---- Given data

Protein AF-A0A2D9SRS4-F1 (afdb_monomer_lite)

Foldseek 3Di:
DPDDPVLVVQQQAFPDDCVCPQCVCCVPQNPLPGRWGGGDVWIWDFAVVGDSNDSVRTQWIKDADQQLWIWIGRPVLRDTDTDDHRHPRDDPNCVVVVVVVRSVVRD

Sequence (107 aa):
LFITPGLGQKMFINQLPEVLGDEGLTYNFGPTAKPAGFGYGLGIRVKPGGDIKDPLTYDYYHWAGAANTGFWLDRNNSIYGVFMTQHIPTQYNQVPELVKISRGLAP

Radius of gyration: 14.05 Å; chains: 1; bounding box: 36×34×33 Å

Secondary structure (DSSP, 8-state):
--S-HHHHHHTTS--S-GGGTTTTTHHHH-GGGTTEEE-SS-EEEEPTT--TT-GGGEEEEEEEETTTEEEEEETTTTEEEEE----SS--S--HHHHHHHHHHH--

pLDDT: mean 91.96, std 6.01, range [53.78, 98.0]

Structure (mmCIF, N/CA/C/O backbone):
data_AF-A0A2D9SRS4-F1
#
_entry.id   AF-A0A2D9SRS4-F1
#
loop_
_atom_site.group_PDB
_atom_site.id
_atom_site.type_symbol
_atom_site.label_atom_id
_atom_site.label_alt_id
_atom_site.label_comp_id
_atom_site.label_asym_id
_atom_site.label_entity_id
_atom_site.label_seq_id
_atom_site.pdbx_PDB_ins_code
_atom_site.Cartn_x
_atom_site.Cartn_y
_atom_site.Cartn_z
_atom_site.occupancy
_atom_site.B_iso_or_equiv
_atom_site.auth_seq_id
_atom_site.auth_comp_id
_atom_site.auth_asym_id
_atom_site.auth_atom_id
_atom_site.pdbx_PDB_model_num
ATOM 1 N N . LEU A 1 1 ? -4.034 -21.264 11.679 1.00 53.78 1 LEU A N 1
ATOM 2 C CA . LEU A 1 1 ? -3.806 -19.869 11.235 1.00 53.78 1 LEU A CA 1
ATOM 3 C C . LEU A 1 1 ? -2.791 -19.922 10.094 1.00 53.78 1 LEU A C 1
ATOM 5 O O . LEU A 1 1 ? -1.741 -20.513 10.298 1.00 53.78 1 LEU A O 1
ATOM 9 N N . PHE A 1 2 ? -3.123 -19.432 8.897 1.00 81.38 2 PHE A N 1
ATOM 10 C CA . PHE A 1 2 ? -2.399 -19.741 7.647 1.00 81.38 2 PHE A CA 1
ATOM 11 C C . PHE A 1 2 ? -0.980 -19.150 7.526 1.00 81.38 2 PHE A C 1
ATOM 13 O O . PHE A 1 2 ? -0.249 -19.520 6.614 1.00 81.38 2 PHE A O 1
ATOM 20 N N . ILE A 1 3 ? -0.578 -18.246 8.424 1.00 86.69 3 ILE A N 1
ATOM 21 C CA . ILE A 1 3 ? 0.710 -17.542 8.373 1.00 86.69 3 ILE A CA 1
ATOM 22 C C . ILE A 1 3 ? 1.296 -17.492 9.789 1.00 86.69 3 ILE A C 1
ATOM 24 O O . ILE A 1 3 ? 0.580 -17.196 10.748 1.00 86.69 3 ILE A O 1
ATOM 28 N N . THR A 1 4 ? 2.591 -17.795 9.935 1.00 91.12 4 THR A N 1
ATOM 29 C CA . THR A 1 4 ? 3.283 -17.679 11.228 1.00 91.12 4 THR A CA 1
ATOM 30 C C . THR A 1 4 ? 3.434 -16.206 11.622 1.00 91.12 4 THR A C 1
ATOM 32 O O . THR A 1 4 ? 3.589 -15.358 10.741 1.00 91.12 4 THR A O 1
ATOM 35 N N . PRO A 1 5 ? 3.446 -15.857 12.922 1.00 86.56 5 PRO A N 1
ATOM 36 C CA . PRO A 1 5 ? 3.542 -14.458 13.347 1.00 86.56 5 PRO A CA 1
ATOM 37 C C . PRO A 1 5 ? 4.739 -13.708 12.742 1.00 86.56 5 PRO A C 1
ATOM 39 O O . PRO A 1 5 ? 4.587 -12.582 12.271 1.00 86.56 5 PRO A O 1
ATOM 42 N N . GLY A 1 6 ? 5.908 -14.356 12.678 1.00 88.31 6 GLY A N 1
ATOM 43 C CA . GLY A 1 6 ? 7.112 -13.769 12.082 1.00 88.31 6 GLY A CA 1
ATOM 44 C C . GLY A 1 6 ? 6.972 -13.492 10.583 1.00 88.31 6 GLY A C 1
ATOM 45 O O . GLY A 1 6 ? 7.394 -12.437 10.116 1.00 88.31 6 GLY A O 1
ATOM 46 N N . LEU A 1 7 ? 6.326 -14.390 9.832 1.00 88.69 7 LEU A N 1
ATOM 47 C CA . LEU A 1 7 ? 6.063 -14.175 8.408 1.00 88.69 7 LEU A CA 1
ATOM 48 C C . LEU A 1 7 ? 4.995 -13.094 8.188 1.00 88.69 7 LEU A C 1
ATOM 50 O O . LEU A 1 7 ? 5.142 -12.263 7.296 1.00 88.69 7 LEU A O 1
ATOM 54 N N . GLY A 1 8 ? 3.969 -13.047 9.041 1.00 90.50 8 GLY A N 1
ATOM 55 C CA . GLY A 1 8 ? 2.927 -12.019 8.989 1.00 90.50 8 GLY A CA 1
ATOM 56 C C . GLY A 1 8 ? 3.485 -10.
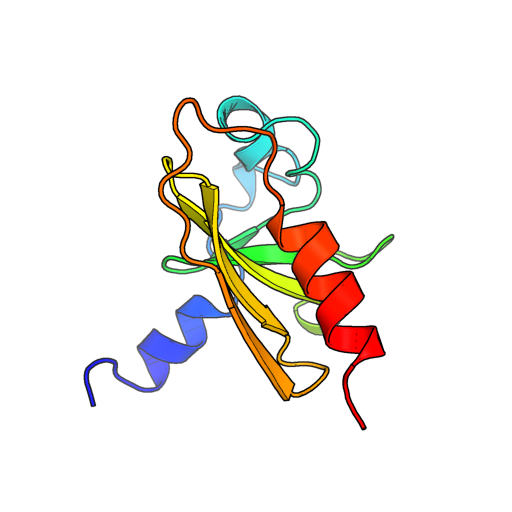607 9.175 1.00 90.50 8 GLY A C 1
ATOM 57 O O . GLY A 1 8 ? 3.076 -9.685 8.478 1.00 90.50 8 GLY A O 1
ATOM 58 N N . GLN A 1 9 ? 4.487 -10.431 10.041 1.00 90.69 9 GLN A N 1
ATOM 59 C CA . GLN A 1 9 ? 5.153 -9.135 10.218 1.00 90.69 9 GLN A CA 1
ATOM 60 C C . GLN A 1 9 ? 5.874 -8.655 8.948 1.00 90.69 9 GLN A C 1
ATOM 62 O O . GLN A 1 9 ? 5.879 -7.456 8.673 1.00 90.69 9 GLN A O 1
ATOM 67 N N . LYS A 1 10 ? 6.424 -9.570 8.135 1.00 93.25 10 LYS A N 1
ATOM 68 C CA . LYS A 1 10 ? 7.112 -9.234 6.873 1.00 93.25 10 LYS A CA 1
ATOM 69 C C . LYS A 1 10 ? 6.182 -8.682 5.792 1.00 93.25 10 LYS A C 1
ATOM 71 O O . LYS A 1 10 ? 6.651 -8.041 4.856 1.00 93.25 10 LYS A O 1
ATOM 76 N N . MET A 1 11 ? 4.872 -8.877 5.924 1.00 93.75 11 MET A N 1
ATOM 77 C CA . MET A 1 11 ? 3.893 -8.253 5.031 1.00 93.75 11 MET A CA 1
ATOM 78 C C . MET A 1 11 ? 3.806 -6.733 5.243 1.00 93.75 11 MET A C 1
ATOM 80 O O . MET A 1 11 ? 3.430 -6.012 4.325 1.00 93.75 11 MET A O 1
ATOM 84 N N . PHE A 1 12 ? 4.173 -6.240 6.432 1.00 94.81 12 PHE A N 1
ATOM 85 C CA . PHE A 1 12 ? 3.974 -4.847 6.848 1.00 94.81 12 PHE A CA 1
ATOM 86 C C . PHE A 1 12 ? 5.250 -4.000 6.874 1.00 94.81 12 PHE A C 1
ATOM 88 O O . PHE A 1 12 ? 5.240 -2.893 7.403 1.00 94.81 12 PHE A O 1
ATOM 95 N N . ILE A 1 13 ? 6.352 -4.508 6.333 1.00 94.12 13 ILE A N 1
ATOM 96 C CA . ILE A 1 13 ? 7.608 -3.767 6.218 1.00 94.12 13 ILE A CA 1
ATOM 97 C C . ILE A 1 13 ? 8.077 -3.795 4.771 1.00 94.12 13 ILE A C 1
ATOM 99 O O . ILE A 1 13 ? 7.841 -4.778 4.069 1.00 94.12 13 ILE A O 1
ATOM 103 N N . ASN A 1 14 ? 8.743 -2.733 4.316 1.00 95.19 14 ASN A N 1
ATOM 104 C CA . ASN A 1 14 ? 9.297 -2.713 2.968 1.00 95.19 14 ASN A CA 1
ATOM 105 C C . ASN A 1 14 ? 10.313 -3.853 2.797 1.00 95.19 14 ASN A C 1
ATOM 107 O O . ASN A 1 14 ? 11.202 -4.035 3.629 1.00 95.19 14 ASN A O 1
ATOM 111 N N . GLN A 1 15 ? 10.148 -4.651 1.746 1.00 94.12 15 GLN A N 1
ATOM 112 C CA . GLN A 1 15 ? 11.044 -5.745 1.365 1.00 94.12 15 GLN A CA 1
ATOM 113 C C . GLN A 1 15 ? 11.739 -5.472 0.025 1.00 94.12 15 GLN A C 1
ATOM 115 O O . GLN A 1 15 ? 12.476 -6.328 -0.464 1.00 94.12 15 GLN A O 1
ATOM 120 N N . LEU A 1 16 ? 11.528 -4.295 -0.578 1.00 92.69 16 LEU A N 1
ATOM 121 C CA . LEU A 1 16 ? 12.257 -3.915 -1.781 1.00 92.69 16 LEU A CA 1
ATOM 122 C C . LEU A 1 16 ? 13.752 -3.736 -1.475 1.00 92.69 16 LEU A C 1
ATOM 124 O O . LEU A 1 16 ? 14.094 -3.087 -0.482 1.00 92.69 16 LEU A O 1
ATOM 128 N N . PRO A 1 17 ? 14.645 -4.266 -2.331 1.00 92.19 17 PRO A N 1
ATOM 129 C CA . PRO A 1 17 ? 16.069 -3.979 -2.252 1.00 92.19 17 PRO A CA 1
ATOM 130 C C . PRO A 1 17 ? 16.348 -2.475 -2.312 1.00 92.19 17 PRO A C 1
ATOM 132 O O . PRO A 1 17 ? 15.794 -1.776 -3.159 1.00 92.19 17 PRO A O 1
ATOM 135 N N . GLU A 1 18 ? 17.266 -1.989 -1.475 1.00 90.19 18 GLU A N 1
ATOM 136 C CA . GLU A 1 18 ? 17.615 -0.561 -1.411 1.00 90.19 18 GLU A CA 1
ATOM 137 C C . GLU A 1 18 ? 18.102 -0.001 -2.757 1.00 90.19 18 GLU A C 1
ATOM 139 O O . GLU A 1 18 ? 17.820 1.148 -3.082 1.00 90.19 18 GLU A O 1
ATOM 144 N N . VAL A 1 19 ? 18.750 -0.835 -3.580 1.00 92.25 19 VAL A N 1
ATOM 145 C CA . VAL A 1 19 ? 19.218 -0.471 -4.930 1.00 92.25 19 VAL A CA 1
ATOM 146 C C . VAL A 1 19 ? 18.094 -0.009 -5.864 1.00 92.25 19 VAL A C 1
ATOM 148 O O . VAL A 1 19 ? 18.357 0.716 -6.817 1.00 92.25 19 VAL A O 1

--------

* _Task statement_: The entries above hold a line with "ATOM 84 N N" and a later line with "ATOM 96 C CA". Write out exactly those lines and all lines between, nothing more.

* _Result of this task_:
ATOM 84 N N . PHE A 1 12 ? 4.173 -6.240 6.432 1.00 94.81 12 PHE A N 1
ATOM 85 C CA . PHE A 1 12 ? 3.974 -4.847 6.848 1.00 94.81 12 PHE A CA 1
ATOM 86 C C . PHE A 1 12 ? 5.250 -4.000 6.874 1.00 94.81 12 PHE A C 1
ATOM 88 O O . PHE A 1 12 ? 5.240 -2.893 7.403 1.00 94.81 12 PHE A O 1
ATOM 95 N N . ILE A 1 13 ? 6.352 -4.508 6.333 1.00 94.12 13 ILE A N 1
ATOM 96 C CA . ILE A 1 13 ? 7.608 -3.767 6.218 1.00 94.12 13 ILE A CA 1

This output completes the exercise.